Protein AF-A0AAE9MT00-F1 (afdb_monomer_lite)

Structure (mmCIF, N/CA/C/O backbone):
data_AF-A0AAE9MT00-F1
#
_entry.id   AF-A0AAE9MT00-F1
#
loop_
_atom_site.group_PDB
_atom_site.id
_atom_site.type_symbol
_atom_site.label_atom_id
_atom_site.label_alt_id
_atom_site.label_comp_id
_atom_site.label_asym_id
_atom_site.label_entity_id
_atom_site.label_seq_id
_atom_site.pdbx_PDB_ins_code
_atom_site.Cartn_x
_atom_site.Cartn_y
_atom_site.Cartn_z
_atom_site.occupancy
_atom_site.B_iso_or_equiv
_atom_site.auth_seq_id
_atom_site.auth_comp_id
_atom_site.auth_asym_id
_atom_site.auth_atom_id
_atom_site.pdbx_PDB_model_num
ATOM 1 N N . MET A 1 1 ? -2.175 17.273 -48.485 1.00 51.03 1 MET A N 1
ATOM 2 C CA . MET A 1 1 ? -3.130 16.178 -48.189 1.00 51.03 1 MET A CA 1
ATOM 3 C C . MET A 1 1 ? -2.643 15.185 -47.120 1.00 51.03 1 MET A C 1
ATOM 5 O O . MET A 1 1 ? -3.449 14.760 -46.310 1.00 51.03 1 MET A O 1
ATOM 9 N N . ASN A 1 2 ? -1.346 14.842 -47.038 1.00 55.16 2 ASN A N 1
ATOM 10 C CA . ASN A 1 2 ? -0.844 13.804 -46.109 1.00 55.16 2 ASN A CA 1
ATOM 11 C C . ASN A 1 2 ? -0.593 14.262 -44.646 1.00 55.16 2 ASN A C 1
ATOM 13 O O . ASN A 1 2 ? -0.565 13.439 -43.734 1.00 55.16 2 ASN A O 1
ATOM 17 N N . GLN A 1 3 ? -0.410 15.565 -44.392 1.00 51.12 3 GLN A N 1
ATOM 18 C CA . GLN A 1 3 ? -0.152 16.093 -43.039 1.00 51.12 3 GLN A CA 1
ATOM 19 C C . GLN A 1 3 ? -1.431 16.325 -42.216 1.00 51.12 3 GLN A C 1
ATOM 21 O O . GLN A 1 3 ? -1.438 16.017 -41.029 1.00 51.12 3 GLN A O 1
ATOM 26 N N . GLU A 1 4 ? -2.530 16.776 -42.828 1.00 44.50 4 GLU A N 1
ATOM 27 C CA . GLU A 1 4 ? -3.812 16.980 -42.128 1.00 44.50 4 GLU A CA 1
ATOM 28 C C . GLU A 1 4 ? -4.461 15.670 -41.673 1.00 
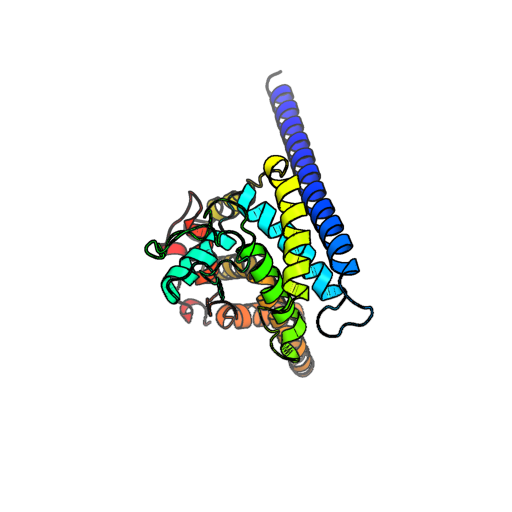44.50 4 GLU A C 1
ATOM 30 O O . GLU A 1 4 ? -5.050 15.617 -40.596 1.00 44.50 4 GLU A O 1
ATOM 35 N N . ILE A 1 5 ? -4.315 14.593 -42.454 1.00 54.06 5 ILE A N 1
ATOM 36 C CA . ILE A 1 5 ? -4.806 13.261 -42.079 1.00 54.06 5 ILE A CA 1
ATOM 37 C C . ILE A 1 5 ? -4.005 12.732 -40.880 1.00 54.06 5 ILE A C 1
ATOM 39 O O . ILE A 1 5 ? -4.601 12.299 -39.897 1.00 54.06 5 ILE A O 1
ATOM 43 N N . LYS A 1 6 ? -2.669 12.869 -40.887 1.00 47.38 6 LYS A N 1
ATOM 44 C CA . LYS A 1 6 ? -1.819 12.519 -39.732 1.00 47.38 6 LYS A CA 1
ATOM 45 C C . LYS A 1 6 ? -2.141 13.353 -38.487 1.00 47.38 6 LYS A C 1
ATOM 47 O O . LYS A 1 6 ? -2.124 12.811 -37.385 1.00 47.38 6 LYS A O 1
ATOM 52 N N . LEU A 1 7 ? -2.462 14.641 -38.644 1.00 45.81 7 LEU A N 1
ATOM 53 C CA . LEU A 1 7 ? -2.862 15.502 -37.527 1.00 45.81 7 LEU A CA 1
ATOM 54 C C . LEU A 1 7 ? -4.219 15.082 -36.945 1.00 45.81 7 LEU A C 1
ATOM 56 O O . LEU A 1 7 ? -4.334 14.929 -35.733 1.00 45.81 7 LEU A O 1
ATOM 60 N N . LYS A 1 8 ? -5.227 14.830 -37.794 1.00 42.19 8 LYS A N 1
ATOM 61 C CA . LYS A 1 8 ? -6.557 14.365 -37.363 1.00 42.19 8 LYS A CA 1
ATOM 62 C C . LYS A 1 8 ? -6.499 12.998 -36.676 1.00 42.19 8 LYS A C 1
ATOM 64 O O . LYS A 1 8 ? -7.139 12.829 -35.643 1.00 42.19 8 LYS A O 1
ATOM 69 N N . TYR A 1 9 ? -5.680 12.070 -37.175 1.00 44.25 9 TYR A N 1
ATOM 70 C CA . TYR A 1 9 ? -5.432 10.779 -36.518 1.00 44.25 9 TYR A CA 1
ATOM 71 C C . TYR A 1 9 ? -4.759 10.945 -35.149 1.00 44.25 9 TYR A C 1
ATOM 73 O O . TYR A 1 9 ? -5.231 10.389 -34.163 1.00 44.25 9 TYR A O 1
ATOM 81 N N . ARG A 1 10 ? -3.711 11.773 -35.050 1.00 43.38 10 ARG A N 1
ATOM 82 C CA . ARG A 1 10 ? -2.983 12.016 -33.791 1.00 43.38 10 ARG A CA 1
ATOM 83 C C . ARG A 1 10 ? -3.833 12.764 -32.747 1.00 43.38 10 ARG A C 1
ATOM 85 O O . ARG A 1 10 ? -3.665 12.556 -31.547 1.00 43.38 10 ARG A O 1
ATOM 92 N N . ILE A 1 11 ? -4.762 13.616 -33.188 1.00 51.12 11 ILE A N 1
ATOM 93 C CA . ILE A 1 11 ? -5.757 14.277 -32.327 1.00 51.12 11 ILE A CA 1
ATOM 94 C C . ILE A 1 11 ? -6.825 13.270 -31.872 1.00 51.12 11 ILE A C 1
ATOM 96 O O . ILE A 1 11 ? -7.138 13.222 -30.684 1.00 51.12 11 ILE A O 1
ATOM 100 N N . GLY A 1 12 ? -7.325 12.420 -32.775 1.00 45.12 12 GLY A N 1
ATOM 101 C CA . GLY A 1 12 ? -8.269 11.345 -32.454 1.00 45.12 12 GLY A CA 1
ATOM 102 C C . GLY A 1 12 ? -7.710 10.329 -31.452 1.00 45.12 12 GLY A C 1
ATOM 103 O O . GLY A 1 12 ? -8.386 9.994 -30.482 1.00 45.12 12 GLY A O 1
ATOM 104 N N . GLU A 1 13 ? -6.448 9.918 -31.607 1.00 54.12 13 GLU A N 1
ATOM 105 C CA . GLU A 1 13 ? -5.752 9.051 -30.645 1.00 54.12 13 GLU A CA 1
ATOM 106 C C . GLU A 1 13 ? -5.581 9.716 -29.272 1.00 54.12 13 GLU A C 1
ATOM 108 O O . GLU A 1 13 ? -5.784 9.070 -28.244 1.00 54.12 13 GLU A O 1
ATOM 113 N N . ASN A 1 14 ? -5.249 11.011 -29.224 1.00 55.03 14 ASN A N 1
ATOM 114 C CA . ASN A 1 14 ? -5.114 11.744 -27.960 1.00 55.03 14 ASN A CA 1
ATOM 115 C C . ASN A 1 14 ? -6.452 11.913 -27.226 1.00 55.03 14 ASN A C 1
ATOM 117 O O . ASN A 1 14 ? -6.501 11.803 -25.999 1.00 55.03 14 ASN A O 1
ATOM 121 N N . ILE A 1 15 ? -7.541 12.156 -27.958 1.00 53.94 15 ILE A N 1
ATOM 122 C CA . ILE A 1 15 ? -8.891 12.246 -27.386 1.00 53.94 15 ILE A CA 1
ATOM 123 C C . ILE A 1 15 ? -9.347 10.865 -26.896 1.00 53.94 15 ILE A C 1
ATOM 125 O O . ILE A 1 15 ? -9.809 10.750 -25.763 1.00 53.94 15 ILE A O 1
ATOM 129 N N . GLY A 1 16 ? -9.133 9.807 -27.686 1.00 55.38 16 GLY A N 1
ATOM 130 C CA . GLY A 1 16 ? -9.438 8.428 -27.296 1.00 55.38 16 GLY A CA 1
ATOM 131 C C . GLY A 1 16 ? -8.684 7.984 -26.038 1.00 55.38 16 GLY A C 1
ATOM 132 O O . GLY A 1 16 ? -9.297 7.459 -25.108 1.00 55.38 16 GLY A O 1
ATOM 133 N N . ARG A 1 17 ? -7.379 8.284 -25.943 1.00 59.31 17 ARG A N 1
ATOM 134 C CA . ARG A 1 17 ? -6.570 8.018 -24.738 1.00 59.31 17 ARG A CA 1
ATOM 135 C C . ARG A 1 17 ? -7.072 8.789 -23.521 1.00 59.31 17 ARG A C 1
ATOM 137 O O . ARG A 1 17 ? -7.162 8.216 -22.439 1.00 59.31 17 ARG A O 1
ATOM 144 N N . ARG A 1 18 ? -7.444 10.064 -23.683 1.00 56.41 18 ARG A N 1
ATOM 145 C CA . ARG A 1 18 ? -8.025 10.867 -22.594 1.00 56.41 18 ARG A CA 1
ATOM 146 C C . ARG A 1 18 ? -9.360 10.304 -22.115 1.00 56.41 18 ARG A C 1
ATOM 148 O O . ARG A 1 18 ? -9.563 10.227 -20.908 1.00 56.41 18 ARG A O 1
ATOM 155 N N . ILE A 1 19 ? -10.246 9.889 -23.018 1.00 56.38 19 ILE A N 1
ATOM 156 C CA . ILE A 1 19 ? -11.547 9.302 -22.659 1.00 56.38 19 ILE A CA 1
ATOM 157 C C . ILE A 1 19 ? -11.355 7.960 -21.942 1.00 56.38 19 ILE A C 1
ATOM 159 O O . ILE A 1 19 ? -11.965 7.740 -20.897 1.00 56.38 19 ILE A O 1
ATOM 163 N N . ALA A 1 20 ? -10.468 7.094 -22.443 1.00 60.00 20 ALA A N 1
ATOM 164 C CA . ALA A 1 20 ? -10.139 5.824 -21.796 1.00 60.00 20 ALA A CA 1
ATOM 165 C C . ALA A 1 20 ? -9.547 6.030 -20.390 1.00 60.00 20 ALA A C 1
ATOM 167 O O . ALA A 1 20 ? -9.961 5.368 -19.440 1.00 60.00 20 ALA A O 1
ATOM 168 N N . PHE A 1 21 ? -8.648 7.008 -20.236 1.00 63.56 21 PHE A N 1
ATOM 169 C CA . PHE A 1 21 ? -8.076 7.402 -18.947 1.00 63.56 21 PHE A CA 1
ATOM 170 C C . PHE A 1 21 ? -9.149 7.872 -17.950 1.00 63.56 21 PHE A C 1
ATOM 172 O O . PHE A 1 21 ? -9.180 7.403 -16.813 1.00 63.56 21 PHE A O 1
ATOM 179 N N . HIS A 1 22 ? -10.066 8.749 -18.377 1.00 64.19 22 HIS A N 1
ATOM 180 C CA . HIS A 1 22 ? -11.149 9.241 -17.517 1.00 64.19 22 HIS A CA 1
ATOM 181 C C . HIS A 1 22 ? -12.133 8.131 -17.142 1.00 64.19 22 HIS A C 1
ATOM 183 O O . HIS A 1 22 ? -12.529 8.032 -15.982 1.00 64.19 22 HIS A O 1
ATOM 189 N N . ARG A 1 23 ? -12.499 7.267 -18.097 1.00 68.19 23 ARG A N 1
ATOM 190 C CA . ARG A 1 23 ? -13.386 6.124 -17.845 1.00 68.19 23 ARG A CA 1
ATOM 191 C C . ARG A 1 23 ? -12.770 5.149 -16.840 1.00 68.19 23 ARG A C 1
ATOM 193 O O . ARG A 1 23 ? -13.483 4.670 -15.966 1.00 68.19 23 ARG A O 1
ATOM 200 N N . ARG A 1 24 ? -11.455 4.915 -16.922 1.00 79.44 24 ARG A N 1
ATOM 201 C CA . ARG A 1 24 ? -10.708 4.091 -15.963 1.00 79.44 24 ARG A CA 1
ATOM 202 C C . ARG A 1 24 ? -10.764 4.651 -14.549 1.00 79.44 24 ARG A C 1
ATOM 204 O O . ARG A 1 24 ? -11.226 3.962 -13.645 1.00 79.44 24 ARG A O 1
ATOM 211 N N . ILE A 1 25 ? -10.347 5.904 -14.372 1.00 77.81 25 ILE A N 1
ATOM 212 C CA . ILE A 1 25 ? -10.355 6.562 -13.056 1.00 77.81 25 ILE A CA 1
ATOM 213 C C . ILE A 1 25 ? -11.760 6.546 -12.454 1.00 77.81 25 ILE A C 1
ATOM 215 O O . ILE A 1 25 ? -11.936 6.251 -11.274 1.00 77.81 25 ILE A O 1
ATOM 219 N N . HIS A 1 26 ? -12.775 6.813 -13.274 1.00 83.75 26 HIS A N 1
ATOM 220 C CA . HIS A 1 26 ? -14.157 6.829 -12.824 1.00 83.75 26 HIS A CA 1
ATOM 221 C C . HIS A 1 26 ? -14.623 5.470 -12.265 1.00 83.75 26 HIS A C 1
ATOM 223 O O . HIS A 1 26 ? -15.366 5.447 -11.284 1.00 83.75 26 HIS A O 1
ATOM 229 N N . ILE A 1 27 ? -14.194 4.343 -12.848 1.00 88.69 27 ILE A N 1
ATOM 230 C CA . ILE A 1 27 ? -14.572 2.998 -12.377 1.00 88.69 27 ILE A CA 1
ATOM 231 C C . ILE A 1 27 ? -13.983 2.720 -10.991 1.00 88.69 27 ILE A C 1
ATOM 233 O O . ILE A 1 27 ? -14.738 2.403 -10.071 1.00 88.69 27 ILE A O 1
ATOM 237 N N . TYR A 1 28 ? -12.678 2.926 -10.799 1.00 93.06 28 TYR A N 1
ATOM 238 C CA . TYR A 1 28 ? -12.037 2.666 -9.505 1.00 93.06 28 TYR A CA 1
ATOM 239 C C . TYR A 1 28 ? -12.506 3.633 -8.404 1.00 93.06 28 TYR A C 1
ATOM 241 O O . TYR A 1 28 ? -12.715 3.210 -7.268 1.00 93.06 28 TYR A O 1
ATOM 249 N N . ILE A 1 29 ? -12.785 4.904 -8.730 1.00 93.75 29 ILE A N 1
ATOM 250 C CA . ILE A 1 29 ? -13.396 5.854 -7.778 1.00 93.75 29 ILE A CA 1
ATOM 251 C C . ILE A 1 29 ? -14.796 5.393 -7.355 1.00 93.75 29 ILE A C 1
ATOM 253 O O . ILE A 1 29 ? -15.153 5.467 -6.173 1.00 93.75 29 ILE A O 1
◇ ◇ ◇
- _EXERCISE AIM_: In the data above, find the line with "ATOM 145 C CA" and the line with "ATOM 169 C CA". Retype both, plus every line between them, exactly.

- _THE ANSWER_:
ATOM 145 C CA . ARG A 1 18 ? -8.025 10.867 -22.594 1.00 56.41 18 ARG A CA 1
ATOM 146 C C . ARG A 1 18 ? -9.360 10.304 -22.115 1.00 56.41 18 ARG A C 1
ATOM 148 O O . ARG A 1 18 ? -9.563 10.227 -20.908 1.00 56.41 18 ARG A O 1
ATOM 155 N N . ILE A 1 19 ? -10.246 9.889 -23.018 1.00 56.38 19 ILE A N 1
ATOM 156 C CA . ILE A 1 19 ? -11.547 9.302 -22.659 1.00 56.38 19 ILE A CA 1
ATOM 157 C C . ILE A 1 19 ? -11.355 7.960 -21.942 1.00 56.38 19 ILE A C 1
ATOM 159 O O . ILE A 1 19 ? -11.965 7.740 -20.897 1.00 56.38 19 ILE A O 1
ATOM 163 N N . ALA A 1 20 ? -10.468 7.094 -22.443 1.00 60.00 20 ALA A N 1
ATOM 164 C CA . ALA A 1 20 ? -10.139 5.824 -21.796 1.00 60.00 20 ALA A CA 1
ATOM 165 C C . ALA A 1 20 ? -9.547 6.030 -20.390 1.00 60.00 20 ALA A C 1
ATOM 167 O O . ALA A 1 20 ? -9.961 5.368 -19.440 1.00 60.00 20 ALA A O 1
ATOM 168 N N . PHE A 1 21 ? -8.648 7.008 -20.236 1.00 63.56 21 PHE A N 1
ATOM 169 C CA . PHE A 1 21 ? -8.076 7.402 -18.947 1.00 63.56 21 PHE A CA 1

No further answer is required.